> Aim of the exercise
Would you copy out each line of the records below that includes the word "intrinsic"?

Items listed in a dataset:

━━━━━━━━━━

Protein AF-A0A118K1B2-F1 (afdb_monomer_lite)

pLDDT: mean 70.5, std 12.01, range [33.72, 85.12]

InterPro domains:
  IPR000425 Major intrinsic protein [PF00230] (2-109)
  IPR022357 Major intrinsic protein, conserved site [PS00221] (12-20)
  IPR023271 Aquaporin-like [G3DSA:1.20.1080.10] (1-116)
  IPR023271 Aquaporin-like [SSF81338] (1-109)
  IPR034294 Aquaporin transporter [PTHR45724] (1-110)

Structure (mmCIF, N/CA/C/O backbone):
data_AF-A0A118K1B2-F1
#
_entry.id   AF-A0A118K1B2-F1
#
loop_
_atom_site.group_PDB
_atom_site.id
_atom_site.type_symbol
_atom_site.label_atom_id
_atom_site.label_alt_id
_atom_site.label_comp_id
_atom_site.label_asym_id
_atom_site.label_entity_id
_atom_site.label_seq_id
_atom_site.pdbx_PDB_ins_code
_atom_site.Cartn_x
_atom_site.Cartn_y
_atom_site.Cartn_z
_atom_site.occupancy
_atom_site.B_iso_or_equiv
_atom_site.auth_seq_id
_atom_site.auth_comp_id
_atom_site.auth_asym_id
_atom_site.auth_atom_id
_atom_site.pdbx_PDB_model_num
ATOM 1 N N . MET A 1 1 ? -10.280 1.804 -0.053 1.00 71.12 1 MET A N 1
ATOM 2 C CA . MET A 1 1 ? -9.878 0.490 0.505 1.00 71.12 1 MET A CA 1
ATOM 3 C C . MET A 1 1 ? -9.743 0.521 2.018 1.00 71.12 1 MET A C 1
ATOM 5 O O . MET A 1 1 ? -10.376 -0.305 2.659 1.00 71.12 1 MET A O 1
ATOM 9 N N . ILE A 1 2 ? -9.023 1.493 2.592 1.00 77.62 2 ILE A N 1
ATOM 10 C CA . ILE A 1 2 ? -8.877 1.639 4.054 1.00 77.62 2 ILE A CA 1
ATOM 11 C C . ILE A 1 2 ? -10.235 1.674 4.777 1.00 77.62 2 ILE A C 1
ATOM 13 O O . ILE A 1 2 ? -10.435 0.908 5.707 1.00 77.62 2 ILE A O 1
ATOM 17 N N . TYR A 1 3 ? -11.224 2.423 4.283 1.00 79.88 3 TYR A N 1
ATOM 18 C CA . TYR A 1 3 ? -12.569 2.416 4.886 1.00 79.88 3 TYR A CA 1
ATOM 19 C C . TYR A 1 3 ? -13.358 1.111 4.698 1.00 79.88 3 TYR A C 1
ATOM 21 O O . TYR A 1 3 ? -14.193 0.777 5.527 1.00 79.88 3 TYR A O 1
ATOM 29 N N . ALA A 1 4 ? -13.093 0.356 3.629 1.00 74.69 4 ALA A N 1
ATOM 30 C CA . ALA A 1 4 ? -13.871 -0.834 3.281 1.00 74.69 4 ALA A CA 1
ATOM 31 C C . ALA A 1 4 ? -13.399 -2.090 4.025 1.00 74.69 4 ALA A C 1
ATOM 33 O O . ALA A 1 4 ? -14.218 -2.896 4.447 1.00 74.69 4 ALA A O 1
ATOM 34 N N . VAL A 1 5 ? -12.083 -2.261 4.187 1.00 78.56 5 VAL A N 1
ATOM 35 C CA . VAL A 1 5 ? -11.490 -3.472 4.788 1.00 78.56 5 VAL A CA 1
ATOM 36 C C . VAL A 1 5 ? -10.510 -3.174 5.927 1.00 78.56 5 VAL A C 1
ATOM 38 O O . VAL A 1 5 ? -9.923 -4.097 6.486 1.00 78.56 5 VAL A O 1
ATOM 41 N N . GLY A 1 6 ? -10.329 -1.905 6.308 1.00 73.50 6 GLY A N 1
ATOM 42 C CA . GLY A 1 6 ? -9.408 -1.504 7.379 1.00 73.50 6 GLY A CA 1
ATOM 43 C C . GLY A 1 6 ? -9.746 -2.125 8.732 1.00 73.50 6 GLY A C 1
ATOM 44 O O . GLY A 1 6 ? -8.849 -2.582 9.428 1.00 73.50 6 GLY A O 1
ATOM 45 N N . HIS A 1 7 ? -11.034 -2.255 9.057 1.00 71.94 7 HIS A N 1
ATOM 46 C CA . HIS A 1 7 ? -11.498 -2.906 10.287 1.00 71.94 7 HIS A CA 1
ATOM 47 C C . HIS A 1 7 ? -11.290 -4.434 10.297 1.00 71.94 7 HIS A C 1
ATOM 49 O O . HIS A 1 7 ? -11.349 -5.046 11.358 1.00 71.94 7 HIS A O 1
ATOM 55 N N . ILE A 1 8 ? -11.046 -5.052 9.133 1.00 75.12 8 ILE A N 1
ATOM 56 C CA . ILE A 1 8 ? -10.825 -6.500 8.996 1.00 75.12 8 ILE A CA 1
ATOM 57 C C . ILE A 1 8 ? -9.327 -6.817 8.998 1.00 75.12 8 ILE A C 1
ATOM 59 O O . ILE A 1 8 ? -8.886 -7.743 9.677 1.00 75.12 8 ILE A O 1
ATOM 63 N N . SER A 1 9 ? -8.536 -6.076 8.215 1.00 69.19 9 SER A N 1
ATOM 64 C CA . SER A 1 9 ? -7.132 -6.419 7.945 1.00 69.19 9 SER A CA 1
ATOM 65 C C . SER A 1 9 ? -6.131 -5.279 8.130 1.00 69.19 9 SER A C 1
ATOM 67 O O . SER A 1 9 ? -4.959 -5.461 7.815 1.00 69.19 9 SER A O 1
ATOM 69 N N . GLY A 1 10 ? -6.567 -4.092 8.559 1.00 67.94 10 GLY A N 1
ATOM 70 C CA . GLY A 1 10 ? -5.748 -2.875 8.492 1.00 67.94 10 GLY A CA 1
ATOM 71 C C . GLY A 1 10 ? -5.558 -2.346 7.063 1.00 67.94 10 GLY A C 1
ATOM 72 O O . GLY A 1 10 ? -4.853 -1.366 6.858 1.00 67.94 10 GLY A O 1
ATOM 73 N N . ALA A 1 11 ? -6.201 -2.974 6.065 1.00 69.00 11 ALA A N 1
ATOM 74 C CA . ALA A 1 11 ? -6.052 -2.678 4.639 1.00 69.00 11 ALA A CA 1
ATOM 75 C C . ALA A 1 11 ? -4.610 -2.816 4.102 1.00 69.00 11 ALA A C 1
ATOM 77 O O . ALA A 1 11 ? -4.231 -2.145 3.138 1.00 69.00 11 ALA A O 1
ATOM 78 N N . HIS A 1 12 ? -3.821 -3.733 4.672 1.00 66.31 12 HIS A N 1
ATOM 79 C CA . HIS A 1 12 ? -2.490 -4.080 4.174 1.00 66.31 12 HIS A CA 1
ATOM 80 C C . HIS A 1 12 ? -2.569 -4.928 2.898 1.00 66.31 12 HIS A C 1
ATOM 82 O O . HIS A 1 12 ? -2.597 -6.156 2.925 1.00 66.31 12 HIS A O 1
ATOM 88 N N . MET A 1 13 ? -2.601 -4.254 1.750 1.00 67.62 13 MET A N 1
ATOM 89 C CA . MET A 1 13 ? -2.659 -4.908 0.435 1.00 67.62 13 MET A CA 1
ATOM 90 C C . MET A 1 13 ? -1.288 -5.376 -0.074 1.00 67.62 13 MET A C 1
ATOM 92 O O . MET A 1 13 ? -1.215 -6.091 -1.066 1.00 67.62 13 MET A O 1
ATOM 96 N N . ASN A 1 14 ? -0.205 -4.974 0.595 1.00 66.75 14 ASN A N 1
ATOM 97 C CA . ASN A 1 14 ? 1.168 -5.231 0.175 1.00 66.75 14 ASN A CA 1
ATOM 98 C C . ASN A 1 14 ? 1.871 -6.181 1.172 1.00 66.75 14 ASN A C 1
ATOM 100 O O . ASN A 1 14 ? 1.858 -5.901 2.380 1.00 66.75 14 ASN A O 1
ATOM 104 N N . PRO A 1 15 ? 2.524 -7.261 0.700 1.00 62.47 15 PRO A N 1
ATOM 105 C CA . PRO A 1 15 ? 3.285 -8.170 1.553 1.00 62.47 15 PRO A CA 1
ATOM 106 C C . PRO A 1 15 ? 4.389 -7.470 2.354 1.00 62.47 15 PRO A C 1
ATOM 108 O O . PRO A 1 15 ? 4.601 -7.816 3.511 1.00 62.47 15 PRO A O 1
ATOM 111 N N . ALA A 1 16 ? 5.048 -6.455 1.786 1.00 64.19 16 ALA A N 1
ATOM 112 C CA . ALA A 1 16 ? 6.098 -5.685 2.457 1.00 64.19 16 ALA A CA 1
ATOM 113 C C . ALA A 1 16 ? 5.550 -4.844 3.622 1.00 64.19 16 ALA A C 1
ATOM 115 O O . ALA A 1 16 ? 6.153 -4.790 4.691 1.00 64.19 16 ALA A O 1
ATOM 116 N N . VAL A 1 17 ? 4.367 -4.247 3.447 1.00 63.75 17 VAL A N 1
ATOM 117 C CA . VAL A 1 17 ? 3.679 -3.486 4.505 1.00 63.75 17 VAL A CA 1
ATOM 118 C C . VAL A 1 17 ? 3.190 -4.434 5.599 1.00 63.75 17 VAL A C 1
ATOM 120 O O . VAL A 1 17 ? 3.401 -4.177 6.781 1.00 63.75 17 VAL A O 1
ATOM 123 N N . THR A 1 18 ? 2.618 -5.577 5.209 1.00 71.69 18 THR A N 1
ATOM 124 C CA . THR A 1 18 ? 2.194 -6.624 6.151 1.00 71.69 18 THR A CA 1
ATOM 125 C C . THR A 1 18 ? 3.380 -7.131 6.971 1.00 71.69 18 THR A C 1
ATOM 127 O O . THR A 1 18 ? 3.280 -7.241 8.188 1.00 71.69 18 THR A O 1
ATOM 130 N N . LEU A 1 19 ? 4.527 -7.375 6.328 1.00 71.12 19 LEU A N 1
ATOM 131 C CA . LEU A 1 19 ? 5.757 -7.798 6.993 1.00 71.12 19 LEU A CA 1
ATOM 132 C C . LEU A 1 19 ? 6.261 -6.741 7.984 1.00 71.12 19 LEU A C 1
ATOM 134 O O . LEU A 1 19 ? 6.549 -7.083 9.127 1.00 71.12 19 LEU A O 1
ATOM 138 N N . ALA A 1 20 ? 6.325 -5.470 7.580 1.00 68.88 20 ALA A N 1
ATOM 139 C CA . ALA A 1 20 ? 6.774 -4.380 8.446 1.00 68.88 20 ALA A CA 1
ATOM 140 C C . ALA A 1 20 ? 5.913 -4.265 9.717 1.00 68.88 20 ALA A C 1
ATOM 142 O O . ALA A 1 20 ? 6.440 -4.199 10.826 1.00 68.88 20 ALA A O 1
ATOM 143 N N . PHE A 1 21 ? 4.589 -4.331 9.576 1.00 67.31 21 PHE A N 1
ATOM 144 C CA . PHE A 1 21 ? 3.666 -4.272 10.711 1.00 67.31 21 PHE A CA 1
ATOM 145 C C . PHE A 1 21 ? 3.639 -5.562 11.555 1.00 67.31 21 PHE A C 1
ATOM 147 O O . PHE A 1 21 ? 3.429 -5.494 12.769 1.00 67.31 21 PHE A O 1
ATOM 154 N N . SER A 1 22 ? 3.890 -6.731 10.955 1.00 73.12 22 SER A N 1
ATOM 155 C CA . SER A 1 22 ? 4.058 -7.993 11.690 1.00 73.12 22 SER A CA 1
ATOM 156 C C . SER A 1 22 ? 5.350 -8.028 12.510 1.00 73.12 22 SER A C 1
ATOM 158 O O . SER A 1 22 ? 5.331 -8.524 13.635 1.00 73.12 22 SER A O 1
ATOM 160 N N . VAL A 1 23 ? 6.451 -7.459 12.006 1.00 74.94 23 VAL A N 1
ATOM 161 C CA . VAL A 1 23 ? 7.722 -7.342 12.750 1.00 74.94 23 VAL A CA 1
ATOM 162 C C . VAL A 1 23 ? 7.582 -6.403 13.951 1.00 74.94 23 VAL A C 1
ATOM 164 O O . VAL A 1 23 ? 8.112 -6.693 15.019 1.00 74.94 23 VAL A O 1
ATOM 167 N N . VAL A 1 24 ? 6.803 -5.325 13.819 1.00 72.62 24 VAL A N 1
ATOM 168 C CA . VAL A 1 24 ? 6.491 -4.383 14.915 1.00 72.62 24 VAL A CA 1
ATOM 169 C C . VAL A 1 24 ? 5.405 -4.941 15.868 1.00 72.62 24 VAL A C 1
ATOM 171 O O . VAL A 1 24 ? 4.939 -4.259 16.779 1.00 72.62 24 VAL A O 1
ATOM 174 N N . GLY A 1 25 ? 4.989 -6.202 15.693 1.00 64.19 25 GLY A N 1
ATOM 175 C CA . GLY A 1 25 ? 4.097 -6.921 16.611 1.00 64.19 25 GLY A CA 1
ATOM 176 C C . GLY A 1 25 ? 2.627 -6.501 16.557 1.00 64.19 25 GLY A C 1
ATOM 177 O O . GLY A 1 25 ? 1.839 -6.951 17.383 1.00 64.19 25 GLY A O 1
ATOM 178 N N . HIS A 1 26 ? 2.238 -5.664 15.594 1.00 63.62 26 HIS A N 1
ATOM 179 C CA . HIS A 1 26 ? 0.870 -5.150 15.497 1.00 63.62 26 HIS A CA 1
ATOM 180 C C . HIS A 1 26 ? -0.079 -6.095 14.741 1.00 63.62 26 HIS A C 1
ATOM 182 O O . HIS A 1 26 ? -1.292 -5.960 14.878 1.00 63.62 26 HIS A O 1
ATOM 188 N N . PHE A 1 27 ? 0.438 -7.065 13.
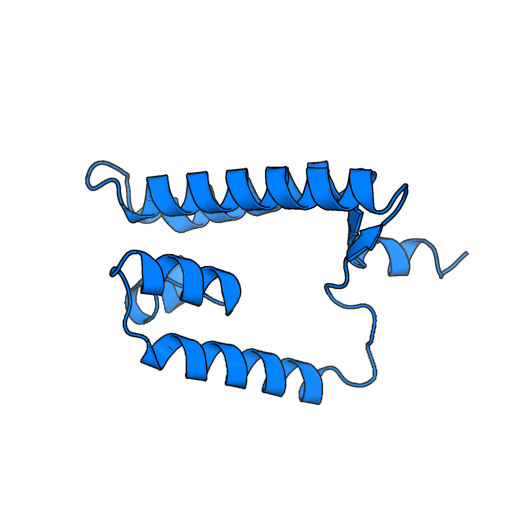968 1.00 65.69 27 PHE A N 1
ATOM 189 C CA . PHE A 1 27 ? -0.393 -7.965 13.153 1.00 65.69 27 PHE A CA 1
ATOM 190 C C . PHE A 1 27 ? 0.091 -9.426 13.114 1.00 65.69 27 PHE A C 1
ATOM 192 O O . PHE A 1 27 ? 1.298 -9.685 13.078 1.00 65.69 27 PHE A O 1
ATOM 199 N N . PRO A 1 28 ? -0.836 -10.405 13.050 1.00 72.88 28 PRO A N 1
ATOM 200 C CA . PRO A 1 28 ? -0.501 -11.824 13.026 1.00 72.88 28 PRO A CA 1
ATOM 201 C C . PRO A 1 28 ? 0.170 -12.240 11.710 1.00 72.88 28 PRO A C 1
ATOM 203 O O . PRO A 1 28 ? -0.343 -11.978 10.624 1.00 72.88 28 PRO A O 1
ATOM 206 N N . TRP A 1 29 ? 1.250 -13.021 11.807 1.00 74.06 29 TRP A N 1
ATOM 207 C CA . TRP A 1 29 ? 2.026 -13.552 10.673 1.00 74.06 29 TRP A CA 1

━━━━━━━━━━

> The completed task
  IPR000425 Major intrinsic protein [PF00230] (2-109)
  IPR022357 Major intrinsic protein, conserved site [PS00221] (12-20)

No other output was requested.